> [What needs to be done]
Print exactly the line that contains "ATOM 178 N N" along with every line beneath it to the end of the records below, and omit pictures.

> [Given entries]
--

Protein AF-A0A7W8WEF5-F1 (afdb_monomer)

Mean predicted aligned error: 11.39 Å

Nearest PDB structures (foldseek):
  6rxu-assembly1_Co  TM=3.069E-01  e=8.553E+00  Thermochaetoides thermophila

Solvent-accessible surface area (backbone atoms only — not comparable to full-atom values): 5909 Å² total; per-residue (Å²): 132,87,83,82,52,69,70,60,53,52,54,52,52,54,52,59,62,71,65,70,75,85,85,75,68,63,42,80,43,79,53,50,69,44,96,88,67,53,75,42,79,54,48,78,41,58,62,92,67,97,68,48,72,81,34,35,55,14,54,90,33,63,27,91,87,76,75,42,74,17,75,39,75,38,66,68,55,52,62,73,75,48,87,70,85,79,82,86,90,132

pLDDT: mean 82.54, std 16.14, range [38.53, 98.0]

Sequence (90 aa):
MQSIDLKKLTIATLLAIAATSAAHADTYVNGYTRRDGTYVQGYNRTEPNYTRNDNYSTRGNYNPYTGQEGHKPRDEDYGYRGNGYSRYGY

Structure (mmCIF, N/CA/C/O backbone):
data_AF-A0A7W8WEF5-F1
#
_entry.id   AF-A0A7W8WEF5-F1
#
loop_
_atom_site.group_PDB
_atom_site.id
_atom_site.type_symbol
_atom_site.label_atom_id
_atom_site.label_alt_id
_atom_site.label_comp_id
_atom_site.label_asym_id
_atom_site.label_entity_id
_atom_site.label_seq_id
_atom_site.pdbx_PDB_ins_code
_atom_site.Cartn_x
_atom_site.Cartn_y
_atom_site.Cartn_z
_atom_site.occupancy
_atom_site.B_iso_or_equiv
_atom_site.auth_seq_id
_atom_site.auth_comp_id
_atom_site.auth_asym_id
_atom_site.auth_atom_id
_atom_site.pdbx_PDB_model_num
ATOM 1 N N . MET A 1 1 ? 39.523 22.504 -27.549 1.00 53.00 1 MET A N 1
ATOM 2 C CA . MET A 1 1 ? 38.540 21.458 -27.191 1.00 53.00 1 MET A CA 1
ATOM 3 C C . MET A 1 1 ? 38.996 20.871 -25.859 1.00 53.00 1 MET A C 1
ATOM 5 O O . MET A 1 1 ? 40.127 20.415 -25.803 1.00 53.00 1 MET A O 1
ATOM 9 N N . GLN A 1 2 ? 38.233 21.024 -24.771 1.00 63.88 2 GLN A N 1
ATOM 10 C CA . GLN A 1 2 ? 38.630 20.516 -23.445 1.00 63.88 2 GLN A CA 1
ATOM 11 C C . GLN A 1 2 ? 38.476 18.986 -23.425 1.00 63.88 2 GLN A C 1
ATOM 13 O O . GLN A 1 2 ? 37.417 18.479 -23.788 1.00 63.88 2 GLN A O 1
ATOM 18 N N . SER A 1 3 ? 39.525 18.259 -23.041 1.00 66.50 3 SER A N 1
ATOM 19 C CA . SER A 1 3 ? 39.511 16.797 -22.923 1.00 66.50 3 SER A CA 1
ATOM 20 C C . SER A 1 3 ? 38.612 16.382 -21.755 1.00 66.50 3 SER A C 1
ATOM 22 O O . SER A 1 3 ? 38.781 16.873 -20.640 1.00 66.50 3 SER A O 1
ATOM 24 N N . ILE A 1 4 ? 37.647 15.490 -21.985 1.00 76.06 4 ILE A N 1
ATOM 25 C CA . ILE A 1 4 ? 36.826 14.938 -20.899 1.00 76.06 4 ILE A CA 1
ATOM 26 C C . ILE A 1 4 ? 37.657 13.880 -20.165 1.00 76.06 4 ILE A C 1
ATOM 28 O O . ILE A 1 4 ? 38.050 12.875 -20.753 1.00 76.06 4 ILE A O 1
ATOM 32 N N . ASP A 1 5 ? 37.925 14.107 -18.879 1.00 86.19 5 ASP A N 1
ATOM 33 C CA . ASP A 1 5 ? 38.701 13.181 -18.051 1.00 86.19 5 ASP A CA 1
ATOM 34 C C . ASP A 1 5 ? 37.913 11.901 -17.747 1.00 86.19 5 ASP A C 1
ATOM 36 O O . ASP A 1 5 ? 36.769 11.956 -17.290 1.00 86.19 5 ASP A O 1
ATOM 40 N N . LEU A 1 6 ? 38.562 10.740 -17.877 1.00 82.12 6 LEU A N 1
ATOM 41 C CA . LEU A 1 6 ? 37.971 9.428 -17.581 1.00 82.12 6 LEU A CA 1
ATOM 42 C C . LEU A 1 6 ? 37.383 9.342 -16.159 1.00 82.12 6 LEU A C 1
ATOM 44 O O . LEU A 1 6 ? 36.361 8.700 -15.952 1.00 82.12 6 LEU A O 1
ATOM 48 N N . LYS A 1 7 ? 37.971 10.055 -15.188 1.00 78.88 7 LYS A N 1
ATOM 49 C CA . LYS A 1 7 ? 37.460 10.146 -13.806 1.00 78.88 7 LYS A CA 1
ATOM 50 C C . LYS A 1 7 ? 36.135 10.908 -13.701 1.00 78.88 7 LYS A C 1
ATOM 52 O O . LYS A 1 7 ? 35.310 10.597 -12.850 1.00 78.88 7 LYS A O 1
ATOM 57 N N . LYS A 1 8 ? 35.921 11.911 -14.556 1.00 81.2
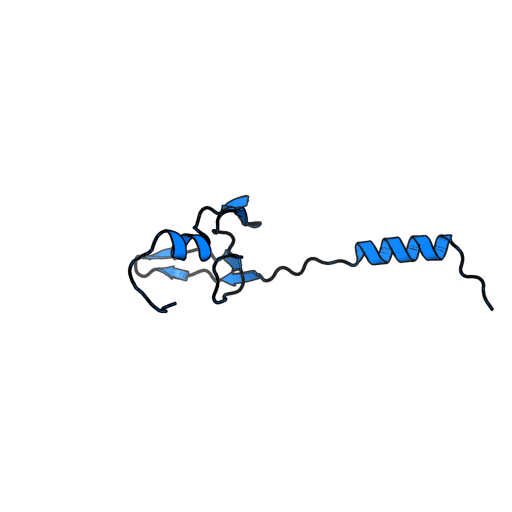5 8 LYS A N 1
ATOM 58 C CA . LYS A 1 8 ? 34.645 12.639 -14.631 1.00 81.25 8 LYS A CA 1
ATOM 59 C C . LYS A 1 8 ? 33.582 11.762 -15.287 1.00 81.25 8 LYS A C 1
ATOM 61 O O . LYS A 1 8 ? 32.442 11.765 -14.837 1.00 81.25 8 LYS A O 1
ATOM 66 N N . LEU A 1 9 ? 33.981 10.968 -16.285 1.00 84.00 9 LEU A N 1
ATOM 67 C CA . LEU A 1 9 ? 33.109 9.988 -16.927 1.00 84.00 9 LEU A CA 1
ATOM 68 C C . LEU A 1 9 ? 32.634 8.923 -15.925 1.00 84.00 9 LEU A C 1
ATOM 70 O O . LEU A 1 9 ? 31.435 8.696 -15.817 1.00 84.00 9 LEU A O 1
ATOM 74 N N . THR A 1 10 ? 33.538 8.335 -15.134 1.00 85.12 10 THR A N 1
ATOM 75 C CA . THR A 1 10 ? 33.174 7.295 -14.154 1.00 85.12 10 THR A CA 1
ATOM 76 C C . THR A 1 10 ? 32.274 7.818 -13.035 1.00 85.12 10 THR A C 1
ATOM 78 O O . THR A 1 10 ? 31.308 7.151 -12.672 1.00 85.12 10 THR A O 1
ATOM 81 N N . ILE A 1 11 ? 32.539 9.019 -12.511 1.00 87.69 11 ILE A N 1
ATOM 82 C CA . ILE A 1 11 ? 31.683 9.648 -11.491 1.00 87.69 11 ILE A CA 1
ATOM 83 C C . ILE A 1 11 ? 30.291 9.945 -12.062 1.00 87.69 11 ILE A C 1
ATOM 85 O O . ILE A 1 11 ? 29.289 9.667 -11.403 1.00 87.69 11 ILE A O 1
ATOM 89 N N . ALA A 1 12 ? 30.211 10.449 -13.297 1.00 86.56 12 ALA A N 1
ATOM 90 C CA . ALA A 1 12 ? 28.934 10.696 -13.958 1.00 86.56 12 ALA A CA 1
ATOM 91 C C . ALA A 1 12 ? 28.128 9.400 -14.157 1.00 86.56 12 ALA A C 1
ATOM 93 O O . ALA A 1 12 ? 26.921 9.395 -13.929 1.00 86.56 12 ALA A O 1
ATOM 94 N N . THR A 1 13 ? 28.781 8.286 -14.511 1.00 85.88 13 THR A N 1
ATOM 95 C CA . THR A 1 13 ? 28.106 6.985 -14.653 1.00 85.88 13 THR A CA 1
ATOM 96 C C . THR A 1 13 ? 27.567 6.462 -13.320 1.00 85.88 13 THR A C 1
ATOM 98 O O . THR A 1 13 ? 26.430 6.002 -13.266 1.00 85.88 13 THR A O 1
ATOM 101 N N . LEU A 1 14 ? 28.334 6.562 -12.229 1.00 86.50 14 LEU A N 1
ATOM 102 C CA . LEU A 1 14 ? 27.880 6.114 -10.905 1.00 86.50 14 LEU A CA 1
ATOM 103 C C . LEU A 1 14 ? 26.694 6.939 -10.385 1.00 86.50 14 LEU A C 1
ATOM 105 O O . LEU A 1 14 ? 25.747 6.375 -9.840 1.00 86.50 14 LEU A O 1
ATOM 109 N N . LEU A 1 15 ? 26.712 8.257 -10.598 1.00 84.88 15 LEU A N 1
ATOM 110 C CA . LEU A 1 15 ? 25.591 9.130 -10.240 1.00 84.88 15 LEU A CA 1
ATOM 111 C C . LEU A 1 15 ? 24.337 8.834 -11.075 1.00 84.88 15 LEU A C 1
ATOM 113 O O . LEU A 1 15 ? 23.235 8.858 -10.536 1.00 84.88 15 LEU A O 1
ATOM 117 N N . ALA A 1 16 ? 24.493 8.506 -12.361 1.00 83.56 16 ALA A N 1
ATOM 118 C CA . ALA A 1 16 ? 23.370 8.129 -13.218 1.00 83.56 16 ALA A CA 1
ATOM 119 C C . ALA A 1 16 ? 22.703 6.816 -12.770 1.00 83.56 16 ALA A C 1
ATOM 121 O O . ALA A 1 16 ? 21.480 6.713 -12.813 1.00 83.56 16 ALA A O 1
ATOM 122 N N . ILE A 1 17 ? 23.481 5.838 -12.291 1.00 82.31 17 ILE A N 1
ATOM 123 C CA . ILE A 1 17 ? 22.944 4.579 -11.745 1.00 82.31 17 ILE A CA 1
ATOM 124 C C . ILE A 1 17 ? 22.225 4.825 -10.410 1.00 82.31 17 ILE A C 1
ATOM 126 O O . ILE A 1 17 ? 21.165 4.260 -10.171 1.00 82.31 17 ILE A O 1
ATOM 130 N N . ALA A 1 18 ? 22.755 5.698 -9.551 1.00 79.19 18 ALA A N 1
ATOM 131 C CA . ALA A 1 18 ? 22.118 6.028 -8.273 1.00 79.19 18 ALA A CA 1
ATOM 132 C C . ALA A 1 18 ? 20.796 6.810 -8.424 1.00 79.19 18 ALA A C 1
ATOM 134 O O . ALA A 1 18 ? 20.002 6.855 -7.487 1.00 79.19 18 ALA A O 1
ATOM 135 N N . ALA A 1 19 ? 20.550 7.423 -9.585 1.00 77.62 19 ALA A N 1
ATOM 136 C CA . ALA A 1 19 ? 19.356 8.222 -9.844 1.00 77.62 19 ALA A CA 1
ATOM 137 C C . ALA A 1 19 ? 18.107 7.396 -10.214 1.00 77.62 19 ALA A C 1
ATOM 139 O O . ALA A 1 19 ? 17.037 7.974 -10.402 1.00 77.62 19 ALA A O 1
ATOM 140 N N . THR A 1 20 ? 18.197 6.066 -10.324 1.00 74.44 20 THR A N 1
ATOM 141 C CA . THR A 1 20 ? 17.020 5.234 -10.611 1.00 74.44 20 THR A CA 1
ATOM 142 C C . THR A 1 20 ? 16.172 5.048 -9.352 1.00 74.44 20 THR A C 1
ATOM 144 O O . THR A 1 20 ? 16.472 4.197 -8.515 1.00 74.44 20 THR A O 1
ATOM 147 N N . SER A 1 21 ? 15.102 5.832 -9.211 1.00 71.00 21 SER A N 1
ATOM 148 C CA . SER A 1 21 ? 14.057 5.596 -8.212 1.00 71.00 21 SER A CA 1
ATOM 149 C C . SER A 1 21 ? 13.026 4.587 -8.733 1.00 71.00 21 SER A C 1
ATOM 151 O O . SER A 1 21 ? 12.572 4.672 -9.874 1.00 71.00 21 SER A O 1
ATOM 153 N N . ALA A 1 22 ? 12.640 3.620 -7.897 1.00 69.38 22 ALA A N 1
ATOM 154 C CA . ALA A 1 22 ? 11.501 2.751 -8.179 1.00 69.38 22 ALA A CA 1
ATOM 155 C C . ALA A 1 22 ? 10.208 3.521 -7.872 1.00 69.38 22 ALA A C 1
ATOM 157 O O . ALA A 1 22 ? 9.957 3.890 -6.725 1.00 69.38 22 ALA A O 1
ATOM 158 N N . ALA A 1 23 ? 9.402 3.800 -8.897 1.00 67.69 23 ALA A N 1
ATOM 159 C CA . ALA A 1 23 ? 8.059 4.328 -8.698 1.00 67.69 23 ALA A CA 1
ATOM 160 C C . ALA A 1 23 ? 7.142 3.185 -8.240 1.00 67.69 23 ALA A C 1
ATOM 162 O O . ALA A 1 23 ? 6.959 2.206 -8.963 1.00 67.69 23 ALA A O 1
ATOM 163 N N . HIS A 1 24 ? 6.586 3.309 -7.036 1.00 70.19 24 HIS A N 1
ATOM 164 C CA . HIS A 1 24 ? 5.602 2.378 -6.495 1.00 70.19 24 HIS A CA 1
ATOM 165 C C . HIS A 1 24 ? 4.195 2.956 -6.707 1.00 70.19 24 HIS A C 1
ATOM 167 O O . HIS A 1 24 ? 3.879 4.027 -6.189 1.00 70.19 24 HIS A O 1
ATOM 173 N N . ALA A 1 25 ? 3.374 2.269 -7.504 1.00 78.94 25 ALA A N 1
ATOM 174 C CA . ALA A 1 25 ? 2.000 2.651 -7.840 1.00 78.94 25 ALA A CA 1
ATOM 175 C C . ALA A 1 25 ? 1.020 2.170 -6.752 1.00 78.94 25 ALA A C 1
ATOM 177 O O . ALA A 1 25 ? 0.193 1.282 -6.974 1.00 78.94 25 ALA A O 1
ATOM 178 N N . ASP A 1 26 ? 1.167 2.721 -5.546 1.00 88.62 26 ASP A N 1
ATOM 179 C CA . ASP A 1 26 ? 0.381 2.349 -4.369 1.00 88.62 26 ASP A CA 1
ATOM 180 C C . ASP A 1 26 ? -0.567 3.463
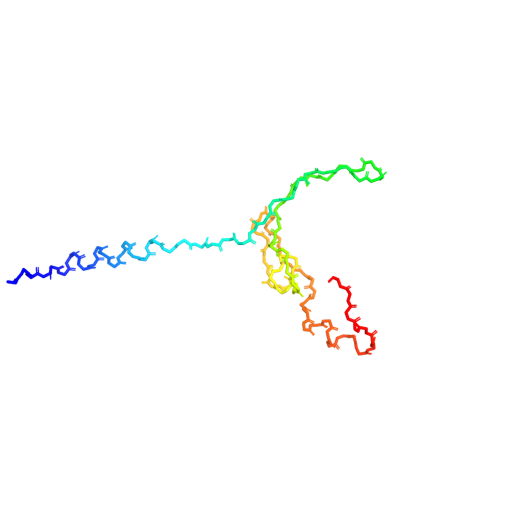 -3.934 1.00 88.62 26 ASP A C 1
ATOM 182 O O . ASP A 1 26 ? -0.245 4.649 -3.963 1.00 88.62 26 ASP A O 1
ATOM 186 N N . THR A 1 27 ? -1.751 3.076 -3.468 1.00 91.94 27 THR A N 1
ATOM 187 C CA . THR A 1 27 ? -2.766 3.976 -2.921 1.00 91.94 27 THR A CA 1
ATOM 188 C C . THR A 1 27 ? -3.081 3.613 -1.472 1.00 91.94 27 THR A C 1
ATOM 190 O O . THR A 1 27 ? -3.382 2.458 -1.155 1.00 91.94 27 THR A O 1
ATOM 193 N N . TYR A 1 28 ? -3.093 4.615 -0.590 1.00 93.31 28 TYR A N 1
ATOM 194 C CA . TYR A 1 28 ? -3.531 4.453 0.796 1.00 93.31 28 TYR A CA 1
ATOM 195 C C . TYR A 1 28 ? -5.060 4.486 0.907 1.00 93.31 28 TYR A C 1
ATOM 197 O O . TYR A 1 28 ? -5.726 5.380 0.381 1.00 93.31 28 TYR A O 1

--

> [Written response]
ATOM 178 N N . ASP A 1 26 ? 1.167 2.721 -5.546 1.00 88.62 26 ASP A N 1
ATOM 179 C CA . ASP A 1 26 ? 0.381 2.349 -4.369 1.00 88.62 26 ASP A CA 1
ATOM 180 C C . ASP A 1 26 ? -0.567 3.463
 -3.934 1.00 88.62 26 ASP A C 1
ATOM 182 O O . ASP A 1 26 ? -0.245 4.649 -3.963 1.00 88.62 26 ASP A O 1
ATOM 186 N N . THR A 1 27 ? -1.751 3.076 -3.468 1.00 91.94 27 THR A N 1
ATOM 187 C CA . THR A 1 27 ? -2.766 3.976 -2.921 1.00 91.94 27 THR A CA 1
ATOM 188 C C . THR A 1 27 ? -3.081 3.613 -1.472 1.00 91.94 27 THR A C 1
ATOM 190 O O . THR A 1 27 ? -3.382 2.458 -1.155 1.00 91.94 27 THR A O 1
ATOM 193 N N . TYR A 1 28 ? -3.093 4.615 -0.590 1.00 93.31 28 TYR A N 1
ATOM 194 C CA . TYR A 1 28 ? -3.531 4.453 0.796 1.00 93.31 28 TYR A CA 1
ATOM 195 C C . TYR A 1 28 ? -5.060 4.486 0.907 1.00 93.31 28 TYR A C 1
ATOM 197 O O . TYR A 1 28 ? -5.726 5.380 0.381 1.00 93.31 28 TYR A O 1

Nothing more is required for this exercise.